== Raw data

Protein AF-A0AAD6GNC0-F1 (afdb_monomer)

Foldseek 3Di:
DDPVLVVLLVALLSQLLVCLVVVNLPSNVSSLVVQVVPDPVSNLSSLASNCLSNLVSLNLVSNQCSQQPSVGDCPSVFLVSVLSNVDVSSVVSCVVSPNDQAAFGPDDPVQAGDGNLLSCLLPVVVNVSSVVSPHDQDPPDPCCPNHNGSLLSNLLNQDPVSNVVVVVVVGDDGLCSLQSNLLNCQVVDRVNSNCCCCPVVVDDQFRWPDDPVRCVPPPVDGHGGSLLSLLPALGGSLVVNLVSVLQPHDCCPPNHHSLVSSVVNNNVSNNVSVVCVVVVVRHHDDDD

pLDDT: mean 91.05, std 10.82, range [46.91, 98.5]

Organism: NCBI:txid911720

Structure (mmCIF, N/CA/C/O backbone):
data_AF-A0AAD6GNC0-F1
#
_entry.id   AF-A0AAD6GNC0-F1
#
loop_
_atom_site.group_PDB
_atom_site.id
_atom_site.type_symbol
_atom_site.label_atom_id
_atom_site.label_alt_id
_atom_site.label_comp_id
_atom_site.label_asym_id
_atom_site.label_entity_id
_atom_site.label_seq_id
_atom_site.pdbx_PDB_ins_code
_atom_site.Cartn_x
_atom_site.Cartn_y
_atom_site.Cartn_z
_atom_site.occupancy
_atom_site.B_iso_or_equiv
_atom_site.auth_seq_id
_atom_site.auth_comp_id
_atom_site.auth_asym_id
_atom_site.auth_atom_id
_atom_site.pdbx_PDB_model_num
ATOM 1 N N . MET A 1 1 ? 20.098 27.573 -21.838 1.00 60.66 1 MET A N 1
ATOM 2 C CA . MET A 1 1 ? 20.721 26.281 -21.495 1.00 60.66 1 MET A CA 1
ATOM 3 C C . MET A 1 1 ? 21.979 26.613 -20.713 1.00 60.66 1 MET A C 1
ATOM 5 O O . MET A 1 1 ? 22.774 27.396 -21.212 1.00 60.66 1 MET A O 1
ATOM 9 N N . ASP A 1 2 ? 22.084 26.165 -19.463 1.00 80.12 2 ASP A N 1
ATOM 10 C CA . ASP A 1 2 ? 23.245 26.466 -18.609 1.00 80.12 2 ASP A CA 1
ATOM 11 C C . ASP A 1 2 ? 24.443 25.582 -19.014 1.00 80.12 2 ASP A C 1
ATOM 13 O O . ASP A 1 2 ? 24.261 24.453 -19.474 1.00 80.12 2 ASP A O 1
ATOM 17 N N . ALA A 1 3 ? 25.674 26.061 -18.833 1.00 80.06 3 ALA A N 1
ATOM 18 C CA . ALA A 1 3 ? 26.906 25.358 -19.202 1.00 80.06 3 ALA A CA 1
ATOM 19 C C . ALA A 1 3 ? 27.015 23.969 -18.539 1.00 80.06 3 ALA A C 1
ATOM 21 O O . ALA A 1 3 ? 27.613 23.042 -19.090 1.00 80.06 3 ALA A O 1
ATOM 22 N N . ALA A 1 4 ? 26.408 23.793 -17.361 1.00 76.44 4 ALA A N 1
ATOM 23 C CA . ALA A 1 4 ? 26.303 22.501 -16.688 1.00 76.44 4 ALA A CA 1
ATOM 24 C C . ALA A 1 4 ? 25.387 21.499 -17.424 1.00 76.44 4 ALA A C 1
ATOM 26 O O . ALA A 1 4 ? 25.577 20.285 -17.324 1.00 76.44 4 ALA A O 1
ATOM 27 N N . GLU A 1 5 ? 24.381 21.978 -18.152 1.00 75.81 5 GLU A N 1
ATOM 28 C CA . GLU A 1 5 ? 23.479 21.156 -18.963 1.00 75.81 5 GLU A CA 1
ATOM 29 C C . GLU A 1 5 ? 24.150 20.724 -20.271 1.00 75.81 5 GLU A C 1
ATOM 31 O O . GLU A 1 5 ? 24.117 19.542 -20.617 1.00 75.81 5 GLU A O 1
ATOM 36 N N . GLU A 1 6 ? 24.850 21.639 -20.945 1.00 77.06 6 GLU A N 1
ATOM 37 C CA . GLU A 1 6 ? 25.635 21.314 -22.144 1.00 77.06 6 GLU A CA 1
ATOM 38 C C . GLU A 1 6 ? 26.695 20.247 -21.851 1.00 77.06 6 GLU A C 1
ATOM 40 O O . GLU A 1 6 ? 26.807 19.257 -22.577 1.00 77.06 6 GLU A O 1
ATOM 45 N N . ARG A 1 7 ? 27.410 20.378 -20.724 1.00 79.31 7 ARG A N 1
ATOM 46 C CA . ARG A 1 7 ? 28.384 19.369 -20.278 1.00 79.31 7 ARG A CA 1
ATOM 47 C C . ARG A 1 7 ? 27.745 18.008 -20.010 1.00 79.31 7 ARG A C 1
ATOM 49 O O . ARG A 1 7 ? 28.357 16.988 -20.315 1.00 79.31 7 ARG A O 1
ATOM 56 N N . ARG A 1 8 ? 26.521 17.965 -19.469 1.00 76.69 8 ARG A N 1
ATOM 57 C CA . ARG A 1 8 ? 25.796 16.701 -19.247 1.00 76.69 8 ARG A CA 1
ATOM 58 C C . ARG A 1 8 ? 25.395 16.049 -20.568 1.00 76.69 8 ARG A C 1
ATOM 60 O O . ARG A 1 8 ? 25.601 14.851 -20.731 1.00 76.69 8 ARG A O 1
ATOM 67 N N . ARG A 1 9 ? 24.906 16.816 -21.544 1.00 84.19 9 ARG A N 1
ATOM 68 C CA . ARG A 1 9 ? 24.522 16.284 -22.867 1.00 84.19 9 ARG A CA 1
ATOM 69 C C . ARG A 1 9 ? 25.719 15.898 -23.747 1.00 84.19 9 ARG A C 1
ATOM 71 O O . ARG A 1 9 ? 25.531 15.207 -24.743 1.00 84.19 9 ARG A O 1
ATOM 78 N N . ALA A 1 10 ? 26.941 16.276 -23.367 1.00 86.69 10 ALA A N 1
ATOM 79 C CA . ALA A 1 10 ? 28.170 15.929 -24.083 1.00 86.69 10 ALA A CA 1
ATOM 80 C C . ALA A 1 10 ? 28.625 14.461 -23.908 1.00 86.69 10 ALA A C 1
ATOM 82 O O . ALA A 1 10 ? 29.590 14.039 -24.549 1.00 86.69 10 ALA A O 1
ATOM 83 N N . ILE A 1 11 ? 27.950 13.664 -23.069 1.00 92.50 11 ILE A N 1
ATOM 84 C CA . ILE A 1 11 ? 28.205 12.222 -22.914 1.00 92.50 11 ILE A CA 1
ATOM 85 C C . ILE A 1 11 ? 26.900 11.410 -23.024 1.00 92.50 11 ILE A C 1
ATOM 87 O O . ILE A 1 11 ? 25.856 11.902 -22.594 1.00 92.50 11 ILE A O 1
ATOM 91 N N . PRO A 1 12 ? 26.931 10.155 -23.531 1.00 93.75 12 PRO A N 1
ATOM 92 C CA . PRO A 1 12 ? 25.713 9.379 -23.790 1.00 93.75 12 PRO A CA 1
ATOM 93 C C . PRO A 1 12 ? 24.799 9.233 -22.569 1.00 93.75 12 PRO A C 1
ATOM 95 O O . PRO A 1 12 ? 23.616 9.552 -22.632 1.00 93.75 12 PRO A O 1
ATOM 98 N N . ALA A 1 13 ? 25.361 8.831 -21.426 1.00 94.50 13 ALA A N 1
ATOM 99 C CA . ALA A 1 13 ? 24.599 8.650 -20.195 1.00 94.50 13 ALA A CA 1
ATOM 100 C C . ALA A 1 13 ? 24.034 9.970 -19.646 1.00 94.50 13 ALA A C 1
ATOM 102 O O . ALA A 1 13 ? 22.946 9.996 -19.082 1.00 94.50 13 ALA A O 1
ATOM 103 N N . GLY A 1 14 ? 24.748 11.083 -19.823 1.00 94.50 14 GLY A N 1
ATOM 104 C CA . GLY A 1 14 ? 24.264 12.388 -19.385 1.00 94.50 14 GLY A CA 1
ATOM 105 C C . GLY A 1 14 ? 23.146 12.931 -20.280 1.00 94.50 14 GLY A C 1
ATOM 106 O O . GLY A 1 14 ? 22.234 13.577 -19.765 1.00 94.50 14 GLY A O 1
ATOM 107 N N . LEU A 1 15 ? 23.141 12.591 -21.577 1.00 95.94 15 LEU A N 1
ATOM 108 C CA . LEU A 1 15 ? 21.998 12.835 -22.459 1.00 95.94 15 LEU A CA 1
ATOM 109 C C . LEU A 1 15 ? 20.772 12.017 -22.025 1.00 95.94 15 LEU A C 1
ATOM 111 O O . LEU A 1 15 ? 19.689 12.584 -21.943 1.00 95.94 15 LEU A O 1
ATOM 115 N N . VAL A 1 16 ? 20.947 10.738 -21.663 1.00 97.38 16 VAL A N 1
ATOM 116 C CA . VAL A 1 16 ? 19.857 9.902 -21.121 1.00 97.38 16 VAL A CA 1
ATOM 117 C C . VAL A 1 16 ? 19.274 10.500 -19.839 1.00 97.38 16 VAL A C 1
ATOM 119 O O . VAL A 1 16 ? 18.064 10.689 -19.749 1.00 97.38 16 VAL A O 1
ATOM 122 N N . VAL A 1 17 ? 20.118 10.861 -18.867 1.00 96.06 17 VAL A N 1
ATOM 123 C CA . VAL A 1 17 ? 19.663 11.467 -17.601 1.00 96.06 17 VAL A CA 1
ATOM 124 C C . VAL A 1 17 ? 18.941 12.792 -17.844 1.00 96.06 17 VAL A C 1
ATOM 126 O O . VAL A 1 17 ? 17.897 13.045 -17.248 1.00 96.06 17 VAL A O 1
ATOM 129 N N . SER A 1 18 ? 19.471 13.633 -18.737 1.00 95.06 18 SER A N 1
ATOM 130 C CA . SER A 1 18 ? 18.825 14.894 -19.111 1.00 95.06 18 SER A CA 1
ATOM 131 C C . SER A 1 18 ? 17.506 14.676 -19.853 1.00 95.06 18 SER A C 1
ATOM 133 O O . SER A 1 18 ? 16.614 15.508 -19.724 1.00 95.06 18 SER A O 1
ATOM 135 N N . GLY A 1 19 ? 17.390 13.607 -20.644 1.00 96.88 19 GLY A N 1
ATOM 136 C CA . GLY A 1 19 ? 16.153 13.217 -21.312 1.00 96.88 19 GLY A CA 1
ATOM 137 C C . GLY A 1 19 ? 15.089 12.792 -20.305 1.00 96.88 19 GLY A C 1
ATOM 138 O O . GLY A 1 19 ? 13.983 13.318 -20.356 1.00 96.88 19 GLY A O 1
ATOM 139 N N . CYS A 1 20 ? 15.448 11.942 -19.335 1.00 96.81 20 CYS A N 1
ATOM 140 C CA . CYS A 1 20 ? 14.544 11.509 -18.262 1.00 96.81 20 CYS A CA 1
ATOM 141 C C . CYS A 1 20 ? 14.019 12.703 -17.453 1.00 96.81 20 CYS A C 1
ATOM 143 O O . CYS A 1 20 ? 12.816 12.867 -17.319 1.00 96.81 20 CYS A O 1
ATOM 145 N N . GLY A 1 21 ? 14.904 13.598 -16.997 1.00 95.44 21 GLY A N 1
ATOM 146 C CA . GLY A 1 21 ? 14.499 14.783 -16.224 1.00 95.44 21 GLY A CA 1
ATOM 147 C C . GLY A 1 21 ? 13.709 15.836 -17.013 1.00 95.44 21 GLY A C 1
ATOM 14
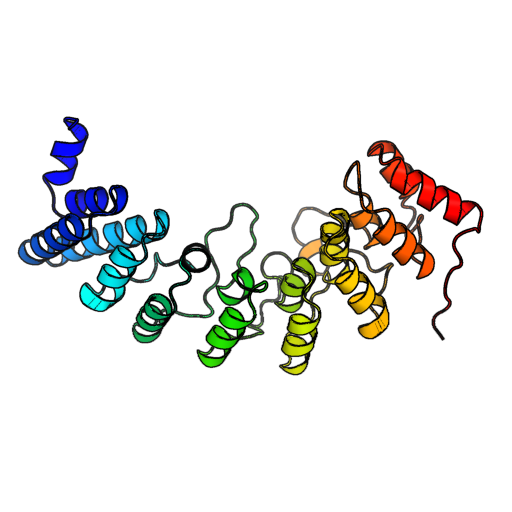8 O O . GLY A 1 21 ? 13.290 16.836 -16.442 1.00 95.44 21 GLY A O 1
ATOM 149 N N . ARG A 1 22 ? 13.545 15.655 -18.328 1.00 94.81 22 ARG A N 1
ATOM 150 C CA . ARG A 1 22 ? 12.742 16.526 -19.198 1.00 94.81 22 ARG A CA 1
ATOM 151 C C . ARG A 1 22 ? 11.592 15.788 -19.873 1.00 94.81 22 ARG A C 1
ATOM 153 O O . ARG A 1 22 ? 10.985 16.366 -20.770 1.00 94.81 22 ARG A O 1
ATOM 160 N N . HIS A 1 23 ? 11.337 14.534 -19.500 1.00 96.69 23 HIS A N 1
ATOM 161 C CA . HIS A 1 23 ? 10.317 13.695 -20.132 1.00 96.69 23 HIS A CA 1
ATOM 162 C C . HIS A 1 23 ? 10.476 13.621 -21.664 1.00 96.69 23 HIS A C 1
ATOM 164 O O . HIS A 1 23 ? 9.521 13.711 -22.429 1.00 96.69 23 HIS A O 1
ATOM 170 N N . CYS A 1 24 ? 11.725 13.526 -22.142 1.00 97.56 24 CYS A N 1
ATOM 171 C CA . CYS A 1 24 ? 12.054 13.510 -23.565 1.00 97.56 24 CYS A CA 1
ATOM 172 C C . CYS A 1 24 ? 12.568 12.130 -23.993 1.00 97.56 24 CYS A C 1
ATOM 174 O O . CYS A 1 24 ? 13.774 11.859 -23.956 1.00 97.56 24 CYS A O 1
ATOM 176 N N . LEU A 1 25 ? 11.647 11.275 -24.452 1.00 98.12 25 LEU A N 1
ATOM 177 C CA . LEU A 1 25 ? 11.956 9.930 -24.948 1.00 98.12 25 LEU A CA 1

====

Exercise aim:
The reply should consist solely of the lines above from the one that has "ATOM 18 C CA" through the one that has "ATOM 21 O O", reproduced exactly.

Answer space:
ATOM 18 C CA . ALA A 1 3 ? 26.906 25.358 -19.202 1.00 80.06 3 ALA A CA 1
ATOM 19 C C . ALA A 1 3 ? 27.015 23.969 -18.539 1.00 80.06 3 ALA A C 1
ATOM 21 O O . ALA A 1 3 ? 27.613 23.042 -19.090 1.00 80.06 3 ALA A O 1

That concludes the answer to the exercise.